Jahresdauerlinie für BHKWs erstellen

Dieser Artikel behandelt das Thema J wie Jahresdauerlinie.

Die Jahresdauerlinie zeigt, wie lange Gebäude oder Anlagen eine bestimmte Leistung benötigen. Sie bezieht sich üblicherweise auf ein Jahr und hilft bei der Auslegung von stromerzeugenden Heizungen wie BHKWs. Die Wärmeerzeuger lassen sich somit für die ganzjährig vorhandene Grundlast auslegen und erzeugen viel Strom. Zusätzliche Heizsysteme decken dann die vergleichsweise kurz benötigten Spitzenleistungen ab.

Jahresdauerlinie erstellen
© ntkris / Shutterstock.com

Jahresdauerlinie erstellen: So funktioniert es

Geht es um die Beheizung von Gebäuden, hängt die benötigte Heizleistung vom energetischen Zustand des Gebäudes und den Außentemperaturen ab. Während die Heizung im Sommer nur für die Warmwasserbereitung arbeitet, hat sie in der Übergangszeit etwas mehr zu tun. Im Winter, wenn es draußen knackig kalt ist, erbringen Heizungen dann Höchstleistungen – allerdings nur für eine relativ kurze Zeit.

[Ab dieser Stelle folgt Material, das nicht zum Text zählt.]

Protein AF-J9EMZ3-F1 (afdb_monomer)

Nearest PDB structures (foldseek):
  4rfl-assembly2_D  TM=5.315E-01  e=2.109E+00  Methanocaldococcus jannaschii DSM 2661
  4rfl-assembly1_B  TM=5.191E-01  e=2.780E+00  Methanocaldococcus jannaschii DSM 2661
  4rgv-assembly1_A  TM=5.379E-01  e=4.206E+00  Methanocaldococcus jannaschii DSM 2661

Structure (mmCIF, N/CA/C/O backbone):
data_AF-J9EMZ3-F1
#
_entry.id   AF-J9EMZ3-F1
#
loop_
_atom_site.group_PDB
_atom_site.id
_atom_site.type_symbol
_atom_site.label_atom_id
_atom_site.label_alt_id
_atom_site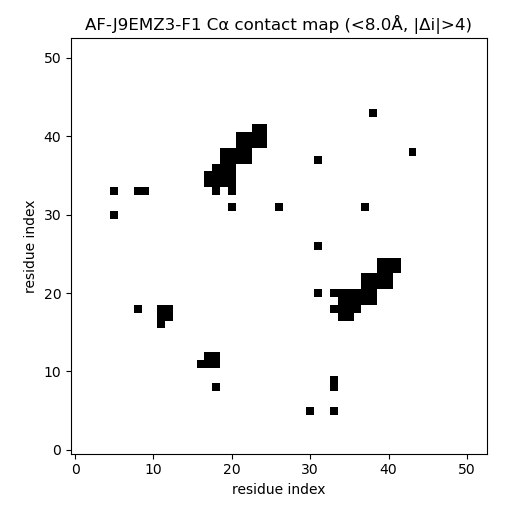.label_comp_id
_atom_site.label_asym_id
_atom_site.label_entity_id
_atom_site.label_seq_id
_atom_site.pdbx_PDB_ins_code
_atom_site.Cartn_x
_atom_site.Cartn_y
_atom_site.Cartn_z
_atom_site.occupancy
_atom_site.B_iso_or_equiv
_atom_site.auth_seq_id
_atom_site.auth_comp_id
_atom_site.auth_asym_id
_atom_site.auth_atom_id
_atom_site.pdbx_PDB_model_num
ATOM 1 N N . ALA A 1 1 ? -7.316 14.906 -8.355 1.00 45.16 1 ALA A N 1
ATOM 2 C CA . ALA A 1 1 ? -7.932 14.384 -7.120 1.00 45.16 1 ALA A CA 1
ATOM 3 C C . ALA A 1 1 ? -6.851 13.656 -6.331 1.00 45.16 1 ALA A C 1
ATOM 5 O O . ALA A 1 1 ? -6.225 12.774 -6.900 1.00 45.16 1 ALA A O 1
ATOM 6 N N . SER A 1 2 ? -6.571 14.060 -5.089 1.00 50.22 2 SER A N 1
ATOM 7 C CA . SER A 1 2 ? -5.680 13.297 -4.204 1.00 50.22 2 SER A CA 1
ATOM 8 C C . SER A 1 2 ? -6.523 12.206 -3.553 1.00 50.22 2 SER A C 1
ATOM 10 O O . SER A 1 2 ? -7.398 12.504 -2.740 1.00 50.22 2 SER A O 1
ATOM 12 N N . ALA A 1 3 ? -6.365 10.963 -3.997 1.00 60.66 3 ALA A N 1
ATOM 13 C CA . ALA A 1 3 ? -7.055 9.843 -3.380 1.00 60.66 3 ALA A CA 1
ATOM 14 C C . ALA A 1 3 ? -6.378 9.550 -2.033 1.00 60.66 3 ALA A C 1
ATOM 16 O O . ALA A 1 3 ? -5.260 9.046 -1.982 1.00 60.66 3 ALA A O 1
ATOM 17 N N . ALA A 1 4 ? -7.045 9.891 -0.930 1.00 73.38 4 ALA A N 1
ATOM 18 C CA . ALA A 1 4 ? -6.601 9.488 0.397 1.00 73.38 4 ALA A CA 1
ATOM 19 C C . ALA A 1 4 ? -6.921 7.997 0.581 1.00 73.38 4 ALA A C 1
ATOM 21 O O . ALA A 1 4 ? -8.022 7.631 0.989 1.00 73.38 4 ALA A O 1
ATOM 22 N N . TYR A 1 5 ? -5.970 7.126 0.244 1.00 80.25 5 TYR A N 1
ATOM 23 C CA . TYR A 1 5 ? -6.133 5.673 0.381 1.00 80.25 5 TYR A CA 1
ATOM 24 C C . TYR A 1 5 ? -6.156 5.210 1.847 1.00 80.25 5 TYR A C 1
ATOM 26 O O . TYR A 1 5 ? -6.740 4.173 2.157 1.00 80.25 5 TYR A O 1
ATOM 34 N N . GLY A 1 6 ? -5.593 6.002 2.765 1.00 86.44 6 GLY A N 1
ATOM 35 C CA . GLY A 1 6 ? -5.449 5.650 4.179 1.00 86.44 6 GLY A CA 1
ATOM 36 C C . GLY A 1 6 ? -6.741 5.197 4.874 1.00 86.44 6 GLY A C 1
ATOM 37 O O . GLY A 1 6 ? -6.747 4.111 5.458 1.00 86.44 6 GLY A O 1
ATOM 38 N N . PRO A 1 7 ? -7.859 5.947 4.794 1.00 90.75 7 PRO A N 1
ATOM 39 C CA . PRO A 1 7 ? -9.135 5.525 5.375 1.00 90.75 7 PRO A CA 1
ATOM 40 C C . PRO A 1 7 ? -9.661 4.187 4.838 1.00 90.75 7 PRO A C 1
ATOM 42 O O . PRO A 1 7 ? -10.166 3.372 5.611 1.00 90.75 7 PRO A O 1
ATOM 45 N N . VAL A 1 8 ? -9.527 3.937 3.532 1.00 90.38 8 VAL A N 1
ATOM 46 C CA . VAL A 1 8 ? -10.008 2.697 2.901 1.00 90.38 8 VAL A CA 1
ATOM 47 C C . VAL A 1 8 ? -9.151 1.511 3.332 1.00 90.38 8 VAL A C 1
ATOM 49 O O . VAL A 1 8 ? -9.690 0.511 3.807 1.00 90.38 8 VAL A O 1
ATOM 52 N N . LEU A 1 9 ? -7.827 1.642 3.243 1.00 91.56 9 LEU A N 1
ATOM 53 C CA . LEU A 1 9 ? -6.889 0.584 3.626 1.00 91.56 9 LEU A CA 1
ATOM 54 C C . LEU A 1 9 ? -6.992 0.255 5.122 1.00 91.56 9 LEU A C 1
ATOM 56 O O . LEU A 1 9 ? -7.027 -0.914 5.501 1.00 91.56 9 LEU A O 1
ATOM 60 N N . THR A 1 10 ? -7.176 1.276 5.968 1.00 91.50 10 THR A N 1
ATOM 61 C CA . THR A 1 10 ? -7.418 1.096 7.410 1.00 91.50 10 THR A CA 1
ATOM 62 C C . THR A 1 10 ? -8.692 0.296 7.674 1.00 91.50 10 THR A C 1
ATOM 64 O O . THR A 1 10 ? -8.711 -0.578 8.542 1.00 91.50 10 THR A O 1
ATOM 67 N N . LYS A 1 11 ? -9.775 0.579 6.938 1.00 94.19 11 LYS A N 1
ATOM 68 C CA . LYS A 1 11 ? -11.035 -0.159 7.085 1.00 94.19 11 LYS A CA 1
ATOM 69 C C . LYS A 1 11 ? -10.866 -1.627 6.694 1.00 94.19 11 LYS A C 1
ATOM 71 O O . LYS A 1 11 ? -11.329 -2.490 7.432 1.00 94.19 11 LYS A O 1
ATOM 76 N N . LEU A 1 12 ? -10.193 -1.905 5.577 1.00 93.62 12 LEU A N 1
ATOM 7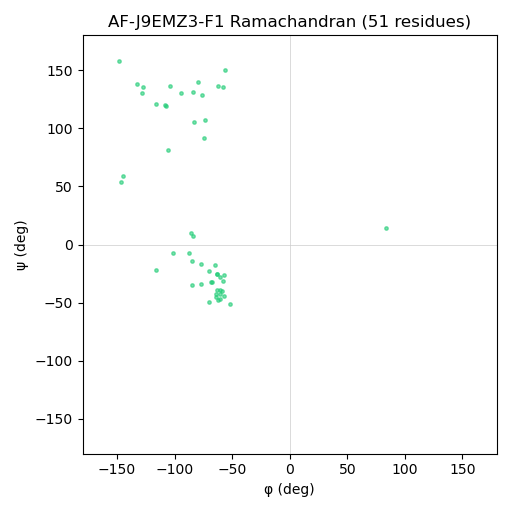7 C CA . LEU A 1 12 ? -9.945 -3.273 5.112 1.00 93.62 12 LEU A CA 1
ATOM 78 C C . LEU A 1 12 ? -9.100 -4.067 6.118 1.00 93.62 12 LEU A C 1
ATOM 80 O O . LEU A 1 12 ? -9.506 -5.157 6.520 1.00 93.62 12 LEU A O 1
ATOM 84 N N . SER A 1 13 ? -8.001 -3.484 6.605 1.00 93.19 13 SER A N 1
ATOM 85 C CA . SER A 1 13 ? -7.149 -4.101 7.631 1.00 93.19 13 SER A CA 1
ATOM 86 C C . SER A 1 13 ? -7.935 -4.431 8.910 1.00 93.19 13 SER A C 1
ATOM 88 O O . SER A 1 13 ? -7.871 -5.552 9.411 1.00 93.19 13 SER A O 1
ATOM 90 N N . ARG A 1 14 ? -8.787 -3.513 9.396 1.00 94.69 14 ARG A N 1
ATOM 91 C CA . ARG A 1 14 ? -9.662 -3.763 10.564 1.00 94.69 14 ARG A CA 1
ATOM 92 C C . ARG A 1 14 ? -10.691 -4.872 10.343 1.00 94.69 14 ARG A C 1
ATOM 94 O O . ARG A 1 14 ? -11.144 -5.474 11.311 1.00 94.69 14 ARG A O 1
ATOM 101 N N . CYS A 1 15 ? -11.067 -5.136 9.097 1.00 96.50 15 CYS A N 1
ATOM 102 C CA . CYS A 1 15 ? -11.922 -6.261 8.729 1.00 96.50 15 CYS A CA 1
ATOM 103 C C . CYS A 1 15 ? -11.139 -7.575 8.546 1.00 96.50 15 CYS A C 1
ATOM 105 O O . CYS A 1 15 ? -11.726 -8.556 8.097 1.00 96.50 15 CYS A O 1
ATOM 107 N N . GLY A 1 16 ? -9.844 -7.605 8.877 1.00 96.06 16 GLY A N 1
ATOM 108 C CA . GLY A 1 16 ? -9.000 -8.799 8.810 1.00 96.06 16 GLY A CA 1
ATOM 109 C C . GLY A 1 16 ? -8.414 -9.085 7.428 1.00 96.06 16 GLY A C 1
ATOM 110 O O . GLY A 1 16 ? -7.941 -10.192 7.192 1.00 96.06 16 GLY A O 1
ATOM 111 N N . TRP A 1 17 ? -8.453 -8.123 6.503 1.00 96.25 17 TRP A N 1
ATOM 112 C CA . TRP A 1 17 ? -7.841 -8.290 5.187 1.00 96.25 17 TRP A CA 1
ATOM 113 C C . TRP A 1 17 ? -6.335 -8.058 5.257 1.00 96.25 17 TRP A C 1
ATOM 115 O O . TRP A 1 17 ? -5.887 -7.103 5.889 1.00 96.25 17 TRP A O 1
ATOM 125 N N . HIS A 1 18 ? -5.579 -8.882 4.533 1.00 95.31 18 HIS A N 1
ATOM 126 C CA . HIS A 1 18 ? -4.172 -8.624 4.254 1.00 95.31 18 HIS A CA 1
ATOM 127 C C . HIS A 1 18 ? -4.030 -7.702 3.044 1.00 95.31 18 HIS A C 1
ATOM 129 O O . HIS A 1 18 ? -4.632 -7.942 1.994 1.00 95.31 18 HIS A O 1
ATOM 135 N N . ILE A 1 19 ? -3.224 -6.657 3.188 1.00 93.75 19 ILE A N 1
ATOM 136 C CA . ILE A 1 19 ? -3.028 -5.615 2.186 1.00 93.75 19 ILE A CA 1
ATOM 137 C C . ILE A 1 19 ? -1.647 -5.768 1.553 1.00 93.75 19 ILE A C 1
ATOM 139 O O . ILE A 1 19 ? -0.618 -5.651 2.217 1.00 93.75 19 ILE A O 1
ATOM 143 N N . GLN A 1 20 ? -1.629 -5.985 0.241 1.00 94.12 20 GLN A N 1
ATOM 144 C CA . GLN A 1 20 ? -0.417 -5.959 -0.568 1.00 94.12 20 GLN A CA 1
ATOM 145 C C . GLN A 1 20 ? -0.426 -4.703 -1.437 1.00 94.12 20 GLN A C 1
ATOM 147 O O . GLN A 1 20 ? -1.343 -4.508 -2.236 1.00 94.12 20 GLN A O 1
ATOM 152 N N . LEU A 1 21 ? 0.578 -3.844 -1.271 1.00 92.19 21 LEU A N 1
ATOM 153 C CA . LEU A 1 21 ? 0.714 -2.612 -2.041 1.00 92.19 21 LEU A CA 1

Indem Experten eine Jahresdauerlinie erstellen, greifen sie genau diese Kenntnisse auf: Sie ermitteln oder berechnen, wie hoch die benötigte Leistung zu jeder Stunde des Jahres ist. Anschließend addieren sie die Werte zusammen und sortieren die Ergebnisse der Größe nach. Auf diese Weise entsteht eine von links nach rechts abfallende Kurve, die anzeigt, an wie vielen Stunden im Jahr welche Leistung benötigt wird. Experten sprechen dabei auch von der geordneten Jahresdauerlinie.

In Produktionsstätten oder gewerblich genutzten Anlagen lässt sich die Jahresdauerlinie aus dem Lastgang erstellen. Die benötigten Informationen sind üblicherweise beim Energieversorger zu bekommen.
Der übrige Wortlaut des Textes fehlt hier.